Rutledge smiled. “You know very well. Have you given directions to Hensley’s house to anyone stopping here? Or discussed the constable’s condition with anyone passing through?”

“Someone’s knocking at your door, unwelcomed?”

It was so near the mark that Rutledge considered him.

“It’s not wise to obstruct a policeman in the course of his inquiries. What do you have against the law? Or is it Hensley that you dislike?”

“I don’t know that I care for either, to tell the truth.” He set the first glass on a mat to dry.

“Did you know Emma Mason?”

Keating stared at him, caught off guard by the sudden change in direction the conversation had taken. “Everyone knew her,” he said finally, his voice flat.

“What do you think became of her? Is she dead? Or did she run away?”

“I have no opinion on the subject.”

“Everyone else has.”

“I own The Oaks. I don’t have much to do with the people in Dudlington. They come here if they choose, or not.

If they want to sit at my bar and drink, then I bring them their pints and leave them to it.”

“Did Emma Mason ever come here?”

“What would she be doing here, at a licensed house?” he countered, without answering the question directly.

“You aren’t a native. You’ve lived elsewhere. She might have found that attractive.”

“Here, now, I don’t meddle with schoolgirls!”

“I didn’t suggest you’d meddled with her. Only that she might have wanted more than Dudlington could offer. That she might have liked the idea of seeing motorcars or carriages on their way to more exciting destinations. It might have put the thought into her head that here was an escape.

Did she look her age?”

“I don’t know how she looked. If you want to know, ask in the village, not here.” He was angry, far angrier than the question merited.

“She has to be somewhere,” Rutledge answered mildly.

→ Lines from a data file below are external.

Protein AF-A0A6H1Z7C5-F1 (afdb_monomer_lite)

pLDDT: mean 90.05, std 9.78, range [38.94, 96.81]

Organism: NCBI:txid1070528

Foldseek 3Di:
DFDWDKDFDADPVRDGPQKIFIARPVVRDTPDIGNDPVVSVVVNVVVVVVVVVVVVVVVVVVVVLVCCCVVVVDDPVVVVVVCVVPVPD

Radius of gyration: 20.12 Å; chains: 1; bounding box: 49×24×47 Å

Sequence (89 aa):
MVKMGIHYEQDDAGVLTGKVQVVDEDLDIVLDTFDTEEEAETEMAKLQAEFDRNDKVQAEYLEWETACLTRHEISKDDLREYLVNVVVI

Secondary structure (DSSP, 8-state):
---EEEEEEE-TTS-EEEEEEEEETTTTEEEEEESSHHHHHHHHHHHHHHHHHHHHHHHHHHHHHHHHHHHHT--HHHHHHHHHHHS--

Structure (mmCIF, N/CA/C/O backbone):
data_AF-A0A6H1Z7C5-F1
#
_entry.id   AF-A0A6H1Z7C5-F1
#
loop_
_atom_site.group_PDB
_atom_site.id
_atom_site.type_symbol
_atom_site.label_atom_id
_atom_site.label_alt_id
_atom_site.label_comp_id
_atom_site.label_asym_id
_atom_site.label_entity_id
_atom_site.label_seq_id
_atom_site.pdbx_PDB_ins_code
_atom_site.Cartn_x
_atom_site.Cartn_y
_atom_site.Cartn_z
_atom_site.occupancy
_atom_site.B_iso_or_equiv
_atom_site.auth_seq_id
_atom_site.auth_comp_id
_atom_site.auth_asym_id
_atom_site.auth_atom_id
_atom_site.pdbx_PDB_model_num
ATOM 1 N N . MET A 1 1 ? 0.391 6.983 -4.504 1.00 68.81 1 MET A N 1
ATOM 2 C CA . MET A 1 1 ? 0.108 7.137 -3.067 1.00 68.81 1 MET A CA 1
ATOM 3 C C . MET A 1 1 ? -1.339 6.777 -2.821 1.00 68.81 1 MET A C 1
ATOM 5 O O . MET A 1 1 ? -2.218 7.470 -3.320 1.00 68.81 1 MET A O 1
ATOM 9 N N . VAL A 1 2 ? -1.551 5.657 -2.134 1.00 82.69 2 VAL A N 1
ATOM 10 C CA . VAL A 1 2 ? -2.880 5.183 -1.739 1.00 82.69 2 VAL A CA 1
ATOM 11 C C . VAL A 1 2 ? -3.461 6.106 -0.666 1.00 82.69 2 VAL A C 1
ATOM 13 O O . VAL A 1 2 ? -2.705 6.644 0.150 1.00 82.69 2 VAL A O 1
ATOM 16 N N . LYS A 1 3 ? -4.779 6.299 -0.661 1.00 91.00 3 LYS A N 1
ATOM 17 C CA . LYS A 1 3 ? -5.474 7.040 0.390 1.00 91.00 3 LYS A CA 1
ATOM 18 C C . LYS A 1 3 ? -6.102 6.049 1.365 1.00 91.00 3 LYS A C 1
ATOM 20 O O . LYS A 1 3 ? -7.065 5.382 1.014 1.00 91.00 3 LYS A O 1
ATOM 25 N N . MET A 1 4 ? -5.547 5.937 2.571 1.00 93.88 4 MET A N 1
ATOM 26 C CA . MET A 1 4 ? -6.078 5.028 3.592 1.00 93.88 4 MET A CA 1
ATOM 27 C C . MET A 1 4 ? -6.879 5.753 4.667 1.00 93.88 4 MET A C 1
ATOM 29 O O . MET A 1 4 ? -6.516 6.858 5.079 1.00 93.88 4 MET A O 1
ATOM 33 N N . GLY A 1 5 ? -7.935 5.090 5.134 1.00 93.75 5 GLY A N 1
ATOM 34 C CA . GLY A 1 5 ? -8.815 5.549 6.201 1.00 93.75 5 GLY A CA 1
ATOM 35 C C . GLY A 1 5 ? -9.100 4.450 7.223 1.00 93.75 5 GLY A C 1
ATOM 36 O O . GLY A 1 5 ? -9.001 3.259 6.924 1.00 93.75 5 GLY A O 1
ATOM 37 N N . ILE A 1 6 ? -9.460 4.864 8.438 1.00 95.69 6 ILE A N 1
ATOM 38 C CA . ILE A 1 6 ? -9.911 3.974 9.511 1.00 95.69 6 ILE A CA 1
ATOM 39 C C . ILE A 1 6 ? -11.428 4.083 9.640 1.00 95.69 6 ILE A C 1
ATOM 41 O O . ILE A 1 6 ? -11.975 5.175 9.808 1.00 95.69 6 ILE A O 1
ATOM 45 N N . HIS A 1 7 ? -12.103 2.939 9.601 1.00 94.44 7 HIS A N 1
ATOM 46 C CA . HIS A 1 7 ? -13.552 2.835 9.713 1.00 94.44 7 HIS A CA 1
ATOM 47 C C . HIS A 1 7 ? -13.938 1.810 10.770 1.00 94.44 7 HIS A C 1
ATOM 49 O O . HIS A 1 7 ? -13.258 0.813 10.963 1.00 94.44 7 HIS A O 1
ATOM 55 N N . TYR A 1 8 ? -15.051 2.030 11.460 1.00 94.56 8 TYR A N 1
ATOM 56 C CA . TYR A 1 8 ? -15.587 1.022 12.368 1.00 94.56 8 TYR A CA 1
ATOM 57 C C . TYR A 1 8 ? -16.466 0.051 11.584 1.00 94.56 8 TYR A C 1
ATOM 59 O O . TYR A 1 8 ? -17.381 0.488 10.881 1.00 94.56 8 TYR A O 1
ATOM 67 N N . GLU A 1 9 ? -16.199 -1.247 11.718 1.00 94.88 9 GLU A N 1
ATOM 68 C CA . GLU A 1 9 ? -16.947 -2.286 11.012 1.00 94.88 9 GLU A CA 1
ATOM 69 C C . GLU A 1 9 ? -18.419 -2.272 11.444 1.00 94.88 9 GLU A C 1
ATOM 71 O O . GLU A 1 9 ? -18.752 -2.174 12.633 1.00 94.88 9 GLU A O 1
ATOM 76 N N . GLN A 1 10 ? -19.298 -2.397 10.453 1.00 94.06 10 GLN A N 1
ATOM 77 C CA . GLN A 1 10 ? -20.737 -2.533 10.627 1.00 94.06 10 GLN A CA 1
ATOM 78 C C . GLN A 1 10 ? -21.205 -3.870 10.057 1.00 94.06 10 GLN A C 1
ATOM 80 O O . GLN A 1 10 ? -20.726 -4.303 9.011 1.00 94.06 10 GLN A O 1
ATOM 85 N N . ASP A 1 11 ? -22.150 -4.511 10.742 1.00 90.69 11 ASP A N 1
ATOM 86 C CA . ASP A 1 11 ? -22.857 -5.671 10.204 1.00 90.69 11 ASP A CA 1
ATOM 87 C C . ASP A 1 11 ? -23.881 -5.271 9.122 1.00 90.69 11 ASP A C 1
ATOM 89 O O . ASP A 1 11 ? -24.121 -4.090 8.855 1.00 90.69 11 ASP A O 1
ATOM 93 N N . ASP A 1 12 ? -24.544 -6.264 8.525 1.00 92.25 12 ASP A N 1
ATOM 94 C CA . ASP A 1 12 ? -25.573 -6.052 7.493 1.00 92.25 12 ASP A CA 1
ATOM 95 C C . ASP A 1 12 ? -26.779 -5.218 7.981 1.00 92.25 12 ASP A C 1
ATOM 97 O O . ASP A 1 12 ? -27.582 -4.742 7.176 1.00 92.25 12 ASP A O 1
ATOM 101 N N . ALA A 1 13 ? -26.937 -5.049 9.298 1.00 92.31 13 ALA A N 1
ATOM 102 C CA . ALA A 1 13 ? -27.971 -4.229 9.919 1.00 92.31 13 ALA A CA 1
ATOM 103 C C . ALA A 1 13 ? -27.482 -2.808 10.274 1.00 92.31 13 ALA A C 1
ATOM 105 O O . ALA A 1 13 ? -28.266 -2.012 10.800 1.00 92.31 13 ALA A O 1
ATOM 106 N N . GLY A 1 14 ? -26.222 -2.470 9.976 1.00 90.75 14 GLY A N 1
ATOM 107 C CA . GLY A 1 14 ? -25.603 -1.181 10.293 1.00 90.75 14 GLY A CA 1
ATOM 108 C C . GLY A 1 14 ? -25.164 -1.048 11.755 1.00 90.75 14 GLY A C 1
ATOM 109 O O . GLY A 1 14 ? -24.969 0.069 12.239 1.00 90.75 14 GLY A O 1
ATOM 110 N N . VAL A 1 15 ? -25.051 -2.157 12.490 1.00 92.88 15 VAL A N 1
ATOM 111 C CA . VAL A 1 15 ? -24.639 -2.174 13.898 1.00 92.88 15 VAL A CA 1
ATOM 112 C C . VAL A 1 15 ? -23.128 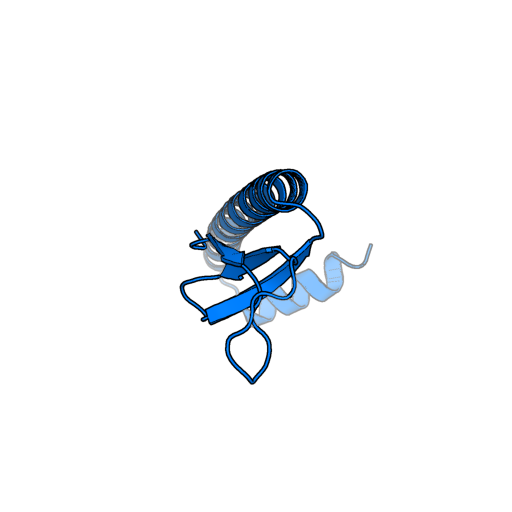-2.347 13.990 1.00 92.88 15 VAL A C 1
ATOM 114 O O . VAL A 1 15 ? -22.553 -3.215 13.340 1.00 92.88 15 VAL A O 1
ATOM 117 N N . LEU A 1 16 ? -22.484 -1.535 14.835 1.00 93.12 16 LEU A N 1
ATOM 118 C CA . LEU A 1 16 ? -21.047 -1.629 15.089 1.00 93.12 16 LEU A CA 1
ATOM 119 C C . LEU A 1 16 ? -20.692 -2.992 15.695 1.00 93.12 16 LEU A C 1
ATOM 121 O O . LEU A 1 16 ? -21.203 -3.351 16.759 1.00 93.12 16 LEU A O 1
ATOM 125 N N . THR A 1 17 ? -19.773 -3.714 15.059 1.00 92.50 17 THR A N 1
ATOM 126 C CA . THR A 1 17 ? -19.306 -5.031 15.532 1.00 92.50 17 THR A CA 1
ATOM 127 C C . THR A 1 17 ? -18.257 -4.914 16.642 1.00 92.50 17 THR A C 1
ATOM 129 O O . THR A 1 17 ? -17.971 -5.884 17.347 1.00 92.50 17 THR A O 1
ATOM 132 N N . GLY A 1 18 ? -17.687 -3.717 16.807 1.00 91.38 18 GLY A N 1
ATOM 133 C CA . GLY A 1 18 ? -16.554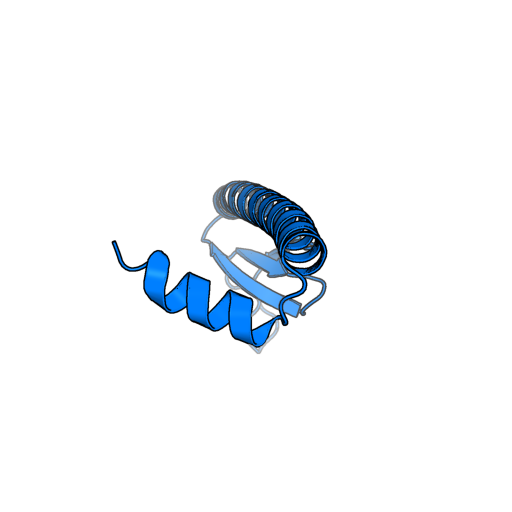 -3.451 17.689 1.00 91.38 18 GLY A CA 1
ATOM 134 C C . GLY A 1 18 ? -15.191 -3.696 17.038 1.00 91.38 18 GLY A C 1
ATOM 135 O O . GLY A 1 18 ? -14.187 -3.534 17.722 1.00 91.38 18 GLY A O 1
ATOM 136 N N . LYS A 1 19 ? -15.144 -4.066 15.751 1.00 94.62 19 LYS A N 1
ATOM 137 C CA . LYS A 1 19 ? -13.904 -4.151 14.971 1.00 94.62 19 LYS A CA 1
ATOM 138 C C . LYS A 1 19 ? -13.614 -2.845 14.235 1.00 94.62 19 LYS A C 1
ATOM 140 O O . LYS A 1 19 ? -14.518 -2.052 13.958 1.00 94.62 19 LYS A O 1
ATOM 145 N N . VAL A 1 20 ? -12.347 -2.644 13.901 1.00 96.69 20 VAL A N 1
ATOM 146 C CA . VAL A 1 20 ? -11.835 -1.457 13.214 1.00 96.69 20 VAL A CA 1
ATOM 147 C C . VAL A 1 20 ? -11.166 -1.885 11.912 1.00 96.69 20 VAL A C 1
ATOM 149 O O . VAL A 1 20 ? -10.342 -2.785 11.907 1.00 96.69 20 VAL A O 1
ATOM 152 N N . GLN A 1 21 ? -11.521 -1.263 10.799 1.00 96.81 21 GLN A N 1
ATOM 153 C CA . GLN A 1 21 ? -11.069 -1.591 9.453 1.00 96.81 21 GLN A CA 1
ATOM 154 C C . GLN A 1 21 ? -10.119 -0.519 8.937 1.00 96.81 21 GLN A C 1
ATOM 156 O O . GLN A 1 21 ? -10.403 0.673 9.055 1.00 96.81 21 GLN A O 1
ATOM 161 N N . VAL A 1 22 ? -9.022 -0.952 8.321 1.00 95.75 22 VAL A N 1
ATOM 162 C CA . VAL A 1 22 ? -8.185 -0.093 7.479 1.00 95.75 22 VAL A CA 1
ATOM 163 C C . VAL A 1 22 ? -8.657 -0.272 6.041 1.00 95.75 22 VAL A C 1
ATOM 165 O O . VAL A 1 22 ? -8.730 -1.397 5.544 1.00 95.75 22 VAL A O 1
ATOM 168 N N . VAL A 1 23 ? -9.000 0.828 5.382 1.00 95.50 23 VAL A N 1
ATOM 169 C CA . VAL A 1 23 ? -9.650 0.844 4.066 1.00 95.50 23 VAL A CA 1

“She’s either alive or dead. She’s either buried in Dudlington or she’s gone away with one of the men who stopped here for a drink or directions or a dinner. They wouldn’t come to the village, there’s nothing in it for them. She had only to walk up the main street and climb the hill to reach The Oaks, and even if she didn’t set foot in the door, she could see the motorcars and the men—”

“You can get out of my pub!” Keating shouted. “Now!

Or copper or not, I’ll take pleasure in throwing you out!”

Rutledge got to his feet, moving without haste. “I haven’t come here to cast doubt on the girl’s virtue. Her disappearance isn’t even my case. But the name keeps cropping up in connection with Frith’s Wood. And Constable Hensley was nearly killed in that same wood. You can see why I’m—curious.”

Keating slammed his fist down on the bar, rattling the glasses and bottles on it. “Emma Mason was a child. A decent child, with more beauty than it was safe to possess. If I thought Hensley had touched her, I’d do more than send an arrow into his back, I’d have wrung his neck! You’d have had your case of murder then, right enough!”

And with that, he disappeared through the door behind the bar, slamming it after him.

The wind had come up, and with it a cold, spitting rain.